Records from a data source:
○ ○ ○ ○ ○ ○ ○
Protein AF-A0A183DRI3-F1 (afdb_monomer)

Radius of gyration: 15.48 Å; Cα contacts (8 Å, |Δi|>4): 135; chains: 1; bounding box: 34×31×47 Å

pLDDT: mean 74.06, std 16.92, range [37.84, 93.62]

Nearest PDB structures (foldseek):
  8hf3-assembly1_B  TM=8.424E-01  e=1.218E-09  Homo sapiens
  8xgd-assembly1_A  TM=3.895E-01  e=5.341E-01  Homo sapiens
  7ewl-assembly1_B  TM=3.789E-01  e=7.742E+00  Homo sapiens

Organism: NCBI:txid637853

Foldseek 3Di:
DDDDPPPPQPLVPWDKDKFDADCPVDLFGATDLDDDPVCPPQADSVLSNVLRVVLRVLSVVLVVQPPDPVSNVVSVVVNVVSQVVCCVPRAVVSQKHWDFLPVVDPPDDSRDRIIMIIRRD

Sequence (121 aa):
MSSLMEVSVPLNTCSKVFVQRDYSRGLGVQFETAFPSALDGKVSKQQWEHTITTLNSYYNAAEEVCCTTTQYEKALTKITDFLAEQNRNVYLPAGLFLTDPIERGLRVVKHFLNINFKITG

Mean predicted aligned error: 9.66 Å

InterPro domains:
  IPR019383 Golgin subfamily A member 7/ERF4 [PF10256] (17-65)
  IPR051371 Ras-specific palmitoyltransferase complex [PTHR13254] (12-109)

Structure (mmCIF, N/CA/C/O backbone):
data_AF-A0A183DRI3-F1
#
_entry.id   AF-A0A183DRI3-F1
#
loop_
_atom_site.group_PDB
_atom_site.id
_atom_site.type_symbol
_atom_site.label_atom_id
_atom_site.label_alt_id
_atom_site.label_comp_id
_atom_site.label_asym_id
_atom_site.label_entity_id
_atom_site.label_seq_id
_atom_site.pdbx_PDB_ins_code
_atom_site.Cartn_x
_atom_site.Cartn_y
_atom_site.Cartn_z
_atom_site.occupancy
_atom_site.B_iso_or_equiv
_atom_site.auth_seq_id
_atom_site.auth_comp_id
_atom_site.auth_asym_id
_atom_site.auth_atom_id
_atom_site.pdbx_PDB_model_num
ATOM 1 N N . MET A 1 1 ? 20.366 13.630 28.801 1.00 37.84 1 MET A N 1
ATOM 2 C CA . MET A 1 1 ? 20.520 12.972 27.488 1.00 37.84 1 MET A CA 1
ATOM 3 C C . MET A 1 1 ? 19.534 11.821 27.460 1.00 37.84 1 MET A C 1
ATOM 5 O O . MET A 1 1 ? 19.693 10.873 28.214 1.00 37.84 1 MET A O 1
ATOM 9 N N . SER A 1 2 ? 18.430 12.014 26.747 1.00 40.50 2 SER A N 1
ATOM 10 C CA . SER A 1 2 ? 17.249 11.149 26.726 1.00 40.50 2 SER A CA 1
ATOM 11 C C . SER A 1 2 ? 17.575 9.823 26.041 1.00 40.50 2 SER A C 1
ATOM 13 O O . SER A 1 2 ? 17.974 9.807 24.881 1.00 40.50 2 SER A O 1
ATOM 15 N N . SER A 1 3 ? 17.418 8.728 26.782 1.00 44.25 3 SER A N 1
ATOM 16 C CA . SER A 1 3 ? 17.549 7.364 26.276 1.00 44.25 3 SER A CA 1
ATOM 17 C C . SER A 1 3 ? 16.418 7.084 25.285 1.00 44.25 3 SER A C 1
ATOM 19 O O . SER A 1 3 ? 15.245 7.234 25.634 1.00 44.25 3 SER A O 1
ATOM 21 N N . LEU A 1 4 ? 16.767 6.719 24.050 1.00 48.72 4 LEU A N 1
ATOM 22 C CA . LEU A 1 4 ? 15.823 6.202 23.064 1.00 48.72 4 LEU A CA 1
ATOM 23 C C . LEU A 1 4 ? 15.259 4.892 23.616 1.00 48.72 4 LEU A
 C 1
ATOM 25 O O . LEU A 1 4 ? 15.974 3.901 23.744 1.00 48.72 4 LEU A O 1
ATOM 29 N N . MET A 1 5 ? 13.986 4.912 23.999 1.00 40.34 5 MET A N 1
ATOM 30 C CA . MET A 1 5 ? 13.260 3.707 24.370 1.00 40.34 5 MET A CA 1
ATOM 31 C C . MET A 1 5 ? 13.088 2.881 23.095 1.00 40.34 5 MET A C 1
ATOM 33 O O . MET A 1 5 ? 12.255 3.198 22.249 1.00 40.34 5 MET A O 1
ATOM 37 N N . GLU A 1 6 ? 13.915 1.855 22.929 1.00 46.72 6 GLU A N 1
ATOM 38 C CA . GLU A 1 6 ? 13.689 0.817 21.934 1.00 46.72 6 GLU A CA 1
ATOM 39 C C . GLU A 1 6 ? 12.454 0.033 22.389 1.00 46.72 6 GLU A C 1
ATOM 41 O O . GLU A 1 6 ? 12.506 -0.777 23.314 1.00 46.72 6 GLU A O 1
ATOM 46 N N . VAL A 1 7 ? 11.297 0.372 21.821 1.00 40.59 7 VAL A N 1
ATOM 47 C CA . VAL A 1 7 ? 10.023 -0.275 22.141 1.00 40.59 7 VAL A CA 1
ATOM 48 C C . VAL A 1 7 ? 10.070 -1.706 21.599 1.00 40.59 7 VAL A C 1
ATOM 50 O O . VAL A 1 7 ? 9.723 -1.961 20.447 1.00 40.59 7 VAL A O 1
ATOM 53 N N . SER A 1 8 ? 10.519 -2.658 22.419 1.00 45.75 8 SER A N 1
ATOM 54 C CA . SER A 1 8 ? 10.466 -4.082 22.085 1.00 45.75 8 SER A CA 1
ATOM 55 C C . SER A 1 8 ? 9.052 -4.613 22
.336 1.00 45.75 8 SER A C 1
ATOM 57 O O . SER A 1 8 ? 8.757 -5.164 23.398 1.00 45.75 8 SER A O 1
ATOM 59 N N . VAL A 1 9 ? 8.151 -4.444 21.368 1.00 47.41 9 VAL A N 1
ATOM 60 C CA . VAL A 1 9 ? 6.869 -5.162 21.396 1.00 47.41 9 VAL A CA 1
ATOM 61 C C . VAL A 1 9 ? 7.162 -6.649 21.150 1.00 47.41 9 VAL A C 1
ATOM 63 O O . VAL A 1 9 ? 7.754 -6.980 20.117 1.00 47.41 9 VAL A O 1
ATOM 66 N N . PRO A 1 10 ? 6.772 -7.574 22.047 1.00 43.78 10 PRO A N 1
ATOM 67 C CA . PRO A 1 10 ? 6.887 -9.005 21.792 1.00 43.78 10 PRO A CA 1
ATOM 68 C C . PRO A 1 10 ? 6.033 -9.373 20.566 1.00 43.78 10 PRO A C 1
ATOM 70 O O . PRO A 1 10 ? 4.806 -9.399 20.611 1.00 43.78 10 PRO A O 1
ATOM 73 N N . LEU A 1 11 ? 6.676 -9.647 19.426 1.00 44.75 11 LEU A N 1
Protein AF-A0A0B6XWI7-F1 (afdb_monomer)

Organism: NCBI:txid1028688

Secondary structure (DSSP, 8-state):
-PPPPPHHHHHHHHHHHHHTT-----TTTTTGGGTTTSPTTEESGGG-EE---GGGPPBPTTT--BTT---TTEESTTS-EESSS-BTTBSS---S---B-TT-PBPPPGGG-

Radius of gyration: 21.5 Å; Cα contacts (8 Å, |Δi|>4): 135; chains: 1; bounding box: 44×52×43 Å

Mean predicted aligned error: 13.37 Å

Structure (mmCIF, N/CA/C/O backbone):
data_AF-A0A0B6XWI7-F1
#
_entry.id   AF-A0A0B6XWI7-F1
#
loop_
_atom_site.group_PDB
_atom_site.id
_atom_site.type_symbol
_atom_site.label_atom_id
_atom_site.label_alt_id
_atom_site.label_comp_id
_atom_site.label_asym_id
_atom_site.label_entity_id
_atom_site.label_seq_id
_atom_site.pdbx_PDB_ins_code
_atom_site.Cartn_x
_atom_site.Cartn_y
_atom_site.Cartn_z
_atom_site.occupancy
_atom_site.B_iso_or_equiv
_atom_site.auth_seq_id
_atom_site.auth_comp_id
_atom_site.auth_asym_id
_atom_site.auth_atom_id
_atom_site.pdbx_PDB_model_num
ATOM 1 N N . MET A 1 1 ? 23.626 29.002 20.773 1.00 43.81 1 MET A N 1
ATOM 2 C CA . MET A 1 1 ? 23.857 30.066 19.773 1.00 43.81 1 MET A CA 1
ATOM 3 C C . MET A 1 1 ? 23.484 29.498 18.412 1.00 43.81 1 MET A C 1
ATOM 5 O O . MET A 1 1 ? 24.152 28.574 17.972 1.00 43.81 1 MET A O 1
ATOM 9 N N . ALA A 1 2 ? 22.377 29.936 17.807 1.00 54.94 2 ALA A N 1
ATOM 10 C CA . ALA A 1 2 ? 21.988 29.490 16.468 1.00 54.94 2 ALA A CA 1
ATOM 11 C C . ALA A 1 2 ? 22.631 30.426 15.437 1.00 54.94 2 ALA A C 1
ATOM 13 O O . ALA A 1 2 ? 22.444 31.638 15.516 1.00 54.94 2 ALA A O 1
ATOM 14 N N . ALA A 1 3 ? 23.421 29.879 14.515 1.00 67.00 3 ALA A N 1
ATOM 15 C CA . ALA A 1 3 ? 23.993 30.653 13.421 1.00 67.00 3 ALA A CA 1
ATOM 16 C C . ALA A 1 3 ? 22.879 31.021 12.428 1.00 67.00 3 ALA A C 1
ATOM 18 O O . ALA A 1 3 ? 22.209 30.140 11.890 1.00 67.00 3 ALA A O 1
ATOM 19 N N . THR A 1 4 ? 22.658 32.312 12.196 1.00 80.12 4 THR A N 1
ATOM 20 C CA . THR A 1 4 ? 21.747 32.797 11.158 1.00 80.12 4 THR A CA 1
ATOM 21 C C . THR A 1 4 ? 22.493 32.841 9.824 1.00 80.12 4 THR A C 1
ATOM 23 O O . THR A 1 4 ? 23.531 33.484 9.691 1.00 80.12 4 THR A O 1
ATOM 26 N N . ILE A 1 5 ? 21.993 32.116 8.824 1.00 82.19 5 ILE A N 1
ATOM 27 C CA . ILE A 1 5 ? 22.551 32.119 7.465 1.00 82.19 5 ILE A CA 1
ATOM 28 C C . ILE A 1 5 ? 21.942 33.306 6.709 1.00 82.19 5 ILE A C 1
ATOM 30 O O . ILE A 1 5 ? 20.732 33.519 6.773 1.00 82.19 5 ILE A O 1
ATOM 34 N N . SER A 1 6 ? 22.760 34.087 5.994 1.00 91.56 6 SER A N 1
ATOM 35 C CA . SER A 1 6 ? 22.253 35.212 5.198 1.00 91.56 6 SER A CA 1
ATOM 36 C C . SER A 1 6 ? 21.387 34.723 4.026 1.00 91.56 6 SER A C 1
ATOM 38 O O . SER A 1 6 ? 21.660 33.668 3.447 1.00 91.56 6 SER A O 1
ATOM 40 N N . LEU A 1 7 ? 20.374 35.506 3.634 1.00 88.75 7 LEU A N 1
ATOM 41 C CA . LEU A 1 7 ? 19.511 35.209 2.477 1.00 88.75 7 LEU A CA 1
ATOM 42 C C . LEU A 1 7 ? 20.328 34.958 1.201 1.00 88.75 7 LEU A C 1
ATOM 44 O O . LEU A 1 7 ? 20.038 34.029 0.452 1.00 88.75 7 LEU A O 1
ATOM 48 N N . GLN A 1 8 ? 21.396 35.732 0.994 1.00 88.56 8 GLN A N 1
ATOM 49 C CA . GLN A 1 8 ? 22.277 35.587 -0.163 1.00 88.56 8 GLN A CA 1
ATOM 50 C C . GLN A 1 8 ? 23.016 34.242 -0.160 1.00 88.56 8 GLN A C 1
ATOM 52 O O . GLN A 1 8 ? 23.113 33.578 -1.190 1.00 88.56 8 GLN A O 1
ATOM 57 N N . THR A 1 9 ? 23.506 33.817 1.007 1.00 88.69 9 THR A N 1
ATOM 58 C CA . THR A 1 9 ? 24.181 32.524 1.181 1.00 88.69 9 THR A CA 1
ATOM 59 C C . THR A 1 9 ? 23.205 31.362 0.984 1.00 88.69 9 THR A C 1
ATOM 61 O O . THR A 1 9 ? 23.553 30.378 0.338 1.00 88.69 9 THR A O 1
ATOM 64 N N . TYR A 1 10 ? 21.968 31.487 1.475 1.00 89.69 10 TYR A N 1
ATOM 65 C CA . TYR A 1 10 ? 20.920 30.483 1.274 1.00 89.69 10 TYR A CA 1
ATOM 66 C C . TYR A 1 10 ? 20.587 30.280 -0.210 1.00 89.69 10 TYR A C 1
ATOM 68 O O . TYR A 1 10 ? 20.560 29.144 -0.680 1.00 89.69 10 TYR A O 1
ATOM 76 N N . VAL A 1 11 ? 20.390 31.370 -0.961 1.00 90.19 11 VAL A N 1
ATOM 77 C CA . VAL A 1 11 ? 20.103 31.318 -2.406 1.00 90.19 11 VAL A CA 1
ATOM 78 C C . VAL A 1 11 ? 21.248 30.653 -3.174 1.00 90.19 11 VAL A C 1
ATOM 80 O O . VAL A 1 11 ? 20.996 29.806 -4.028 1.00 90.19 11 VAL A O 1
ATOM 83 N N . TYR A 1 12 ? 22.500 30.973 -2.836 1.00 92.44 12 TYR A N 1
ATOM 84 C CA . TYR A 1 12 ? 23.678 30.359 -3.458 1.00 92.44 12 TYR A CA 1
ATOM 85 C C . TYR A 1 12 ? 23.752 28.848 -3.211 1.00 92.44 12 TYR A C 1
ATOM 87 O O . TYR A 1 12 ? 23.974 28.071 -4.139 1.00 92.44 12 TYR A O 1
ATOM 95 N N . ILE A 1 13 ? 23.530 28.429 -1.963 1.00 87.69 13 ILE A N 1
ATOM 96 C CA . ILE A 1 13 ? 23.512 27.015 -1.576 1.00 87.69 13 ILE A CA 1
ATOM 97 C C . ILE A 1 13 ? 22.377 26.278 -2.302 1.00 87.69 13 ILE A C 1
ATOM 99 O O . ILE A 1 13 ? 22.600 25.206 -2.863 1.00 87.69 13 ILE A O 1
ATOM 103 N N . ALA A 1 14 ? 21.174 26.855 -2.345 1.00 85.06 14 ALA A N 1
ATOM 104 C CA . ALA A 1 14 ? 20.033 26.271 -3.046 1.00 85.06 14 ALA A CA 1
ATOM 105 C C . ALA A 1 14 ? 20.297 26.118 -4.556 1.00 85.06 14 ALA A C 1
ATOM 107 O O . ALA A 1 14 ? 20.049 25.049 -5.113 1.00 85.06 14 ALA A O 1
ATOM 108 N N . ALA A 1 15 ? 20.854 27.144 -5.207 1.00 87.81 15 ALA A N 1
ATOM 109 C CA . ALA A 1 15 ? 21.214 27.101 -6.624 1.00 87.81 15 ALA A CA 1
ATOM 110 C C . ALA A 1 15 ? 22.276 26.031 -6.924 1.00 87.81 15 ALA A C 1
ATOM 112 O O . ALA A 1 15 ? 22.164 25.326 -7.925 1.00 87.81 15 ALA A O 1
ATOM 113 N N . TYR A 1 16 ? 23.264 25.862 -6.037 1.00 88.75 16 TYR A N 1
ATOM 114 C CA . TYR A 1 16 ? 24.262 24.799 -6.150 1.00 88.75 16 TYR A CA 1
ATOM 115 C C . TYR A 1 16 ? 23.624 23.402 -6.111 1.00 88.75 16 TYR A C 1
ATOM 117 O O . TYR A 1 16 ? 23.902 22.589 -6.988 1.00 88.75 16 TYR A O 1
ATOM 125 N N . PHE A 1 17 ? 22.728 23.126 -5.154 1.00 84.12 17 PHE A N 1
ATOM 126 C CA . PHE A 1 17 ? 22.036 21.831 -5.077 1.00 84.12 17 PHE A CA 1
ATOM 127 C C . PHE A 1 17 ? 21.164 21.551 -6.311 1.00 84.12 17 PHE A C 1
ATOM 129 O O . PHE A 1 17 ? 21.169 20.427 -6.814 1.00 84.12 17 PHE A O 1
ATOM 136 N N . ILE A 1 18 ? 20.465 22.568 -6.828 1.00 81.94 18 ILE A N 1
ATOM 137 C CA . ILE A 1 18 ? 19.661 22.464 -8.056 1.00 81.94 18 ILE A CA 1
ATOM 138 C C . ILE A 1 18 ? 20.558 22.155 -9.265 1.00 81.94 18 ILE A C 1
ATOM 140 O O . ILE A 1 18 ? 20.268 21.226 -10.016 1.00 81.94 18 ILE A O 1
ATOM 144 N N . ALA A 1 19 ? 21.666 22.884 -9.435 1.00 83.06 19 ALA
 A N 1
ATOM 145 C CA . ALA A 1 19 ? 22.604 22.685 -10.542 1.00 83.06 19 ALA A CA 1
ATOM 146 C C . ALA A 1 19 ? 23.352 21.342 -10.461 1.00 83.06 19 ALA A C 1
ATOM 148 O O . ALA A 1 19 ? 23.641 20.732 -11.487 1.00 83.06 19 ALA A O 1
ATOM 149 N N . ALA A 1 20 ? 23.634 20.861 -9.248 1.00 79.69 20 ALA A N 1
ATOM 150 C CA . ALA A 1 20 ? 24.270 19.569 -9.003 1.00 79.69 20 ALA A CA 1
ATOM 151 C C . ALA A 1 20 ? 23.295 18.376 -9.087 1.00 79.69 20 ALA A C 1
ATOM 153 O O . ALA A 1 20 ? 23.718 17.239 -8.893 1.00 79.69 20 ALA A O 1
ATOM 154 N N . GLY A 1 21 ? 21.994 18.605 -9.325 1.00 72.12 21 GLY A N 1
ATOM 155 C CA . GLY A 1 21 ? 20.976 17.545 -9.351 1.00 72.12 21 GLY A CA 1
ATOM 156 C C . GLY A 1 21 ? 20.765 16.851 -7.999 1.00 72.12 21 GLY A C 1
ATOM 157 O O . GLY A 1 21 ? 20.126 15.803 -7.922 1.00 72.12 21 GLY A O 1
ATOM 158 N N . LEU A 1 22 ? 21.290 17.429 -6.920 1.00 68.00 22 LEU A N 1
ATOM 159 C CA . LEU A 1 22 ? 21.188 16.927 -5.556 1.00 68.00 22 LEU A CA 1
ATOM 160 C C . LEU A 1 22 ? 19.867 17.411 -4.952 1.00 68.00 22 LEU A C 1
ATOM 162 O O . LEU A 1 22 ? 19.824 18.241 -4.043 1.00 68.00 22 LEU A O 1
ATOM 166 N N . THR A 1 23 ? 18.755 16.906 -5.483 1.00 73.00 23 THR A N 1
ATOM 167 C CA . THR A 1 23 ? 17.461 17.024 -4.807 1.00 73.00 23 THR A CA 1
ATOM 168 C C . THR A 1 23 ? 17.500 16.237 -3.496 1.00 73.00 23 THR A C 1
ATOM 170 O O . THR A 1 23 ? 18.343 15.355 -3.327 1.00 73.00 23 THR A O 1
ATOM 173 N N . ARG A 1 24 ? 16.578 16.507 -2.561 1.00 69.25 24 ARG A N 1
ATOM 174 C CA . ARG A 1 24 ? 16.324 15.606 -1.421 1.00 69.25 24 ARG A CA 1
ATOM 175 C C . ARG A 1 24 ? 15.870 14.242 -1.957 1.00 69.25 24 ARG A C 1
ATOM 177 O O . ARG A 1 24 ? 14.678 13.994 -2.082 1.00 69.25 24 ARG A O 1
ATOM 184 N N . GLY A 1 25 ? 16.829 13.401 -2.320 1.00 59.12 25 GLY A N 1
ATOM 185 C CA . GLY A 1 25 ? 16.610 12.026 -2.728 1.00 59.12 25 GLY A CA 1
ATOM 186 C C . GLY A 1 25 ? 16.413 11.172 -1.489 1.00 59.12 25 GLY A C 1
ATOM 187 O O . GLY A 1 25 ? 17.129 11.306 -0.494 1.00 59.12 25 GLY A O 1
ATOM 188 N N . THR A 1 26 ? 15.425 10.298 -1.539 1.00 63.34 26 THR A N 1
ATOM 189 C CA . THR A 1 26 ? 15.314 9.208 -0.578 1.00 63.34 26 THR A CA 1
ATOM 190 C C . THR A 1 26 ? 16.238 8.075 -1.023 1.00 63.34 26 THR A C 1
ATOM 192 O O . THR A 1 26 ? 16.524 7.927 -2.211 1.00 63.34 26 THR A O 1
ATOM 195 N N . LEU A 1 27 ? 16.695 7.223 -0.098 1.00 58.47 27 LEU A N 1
○ ○ ○ ○ ○ ○ ○
» **Problem requirements**: Return exactly, and only, the lines above starting at the line that contains "ATOM 77 C CA" and ending at the line that contains "ATOM 80 O O".

» **Exercise result**:
ATOM 77 C CA . VAL A 1 11 ? 20.103 31.318 -2.406 1.00 90.19 11 VAL A CA 1
ATOM 78 C C . VAL A 1 11 ? 21.248 30.653 -3.174 1.00 90.19 11 VAL A C 1
ATOM 80 O O . VAL A 1 11 ? 20.996 29.806 -4.028 1.00 90.19 11 VAL A O 1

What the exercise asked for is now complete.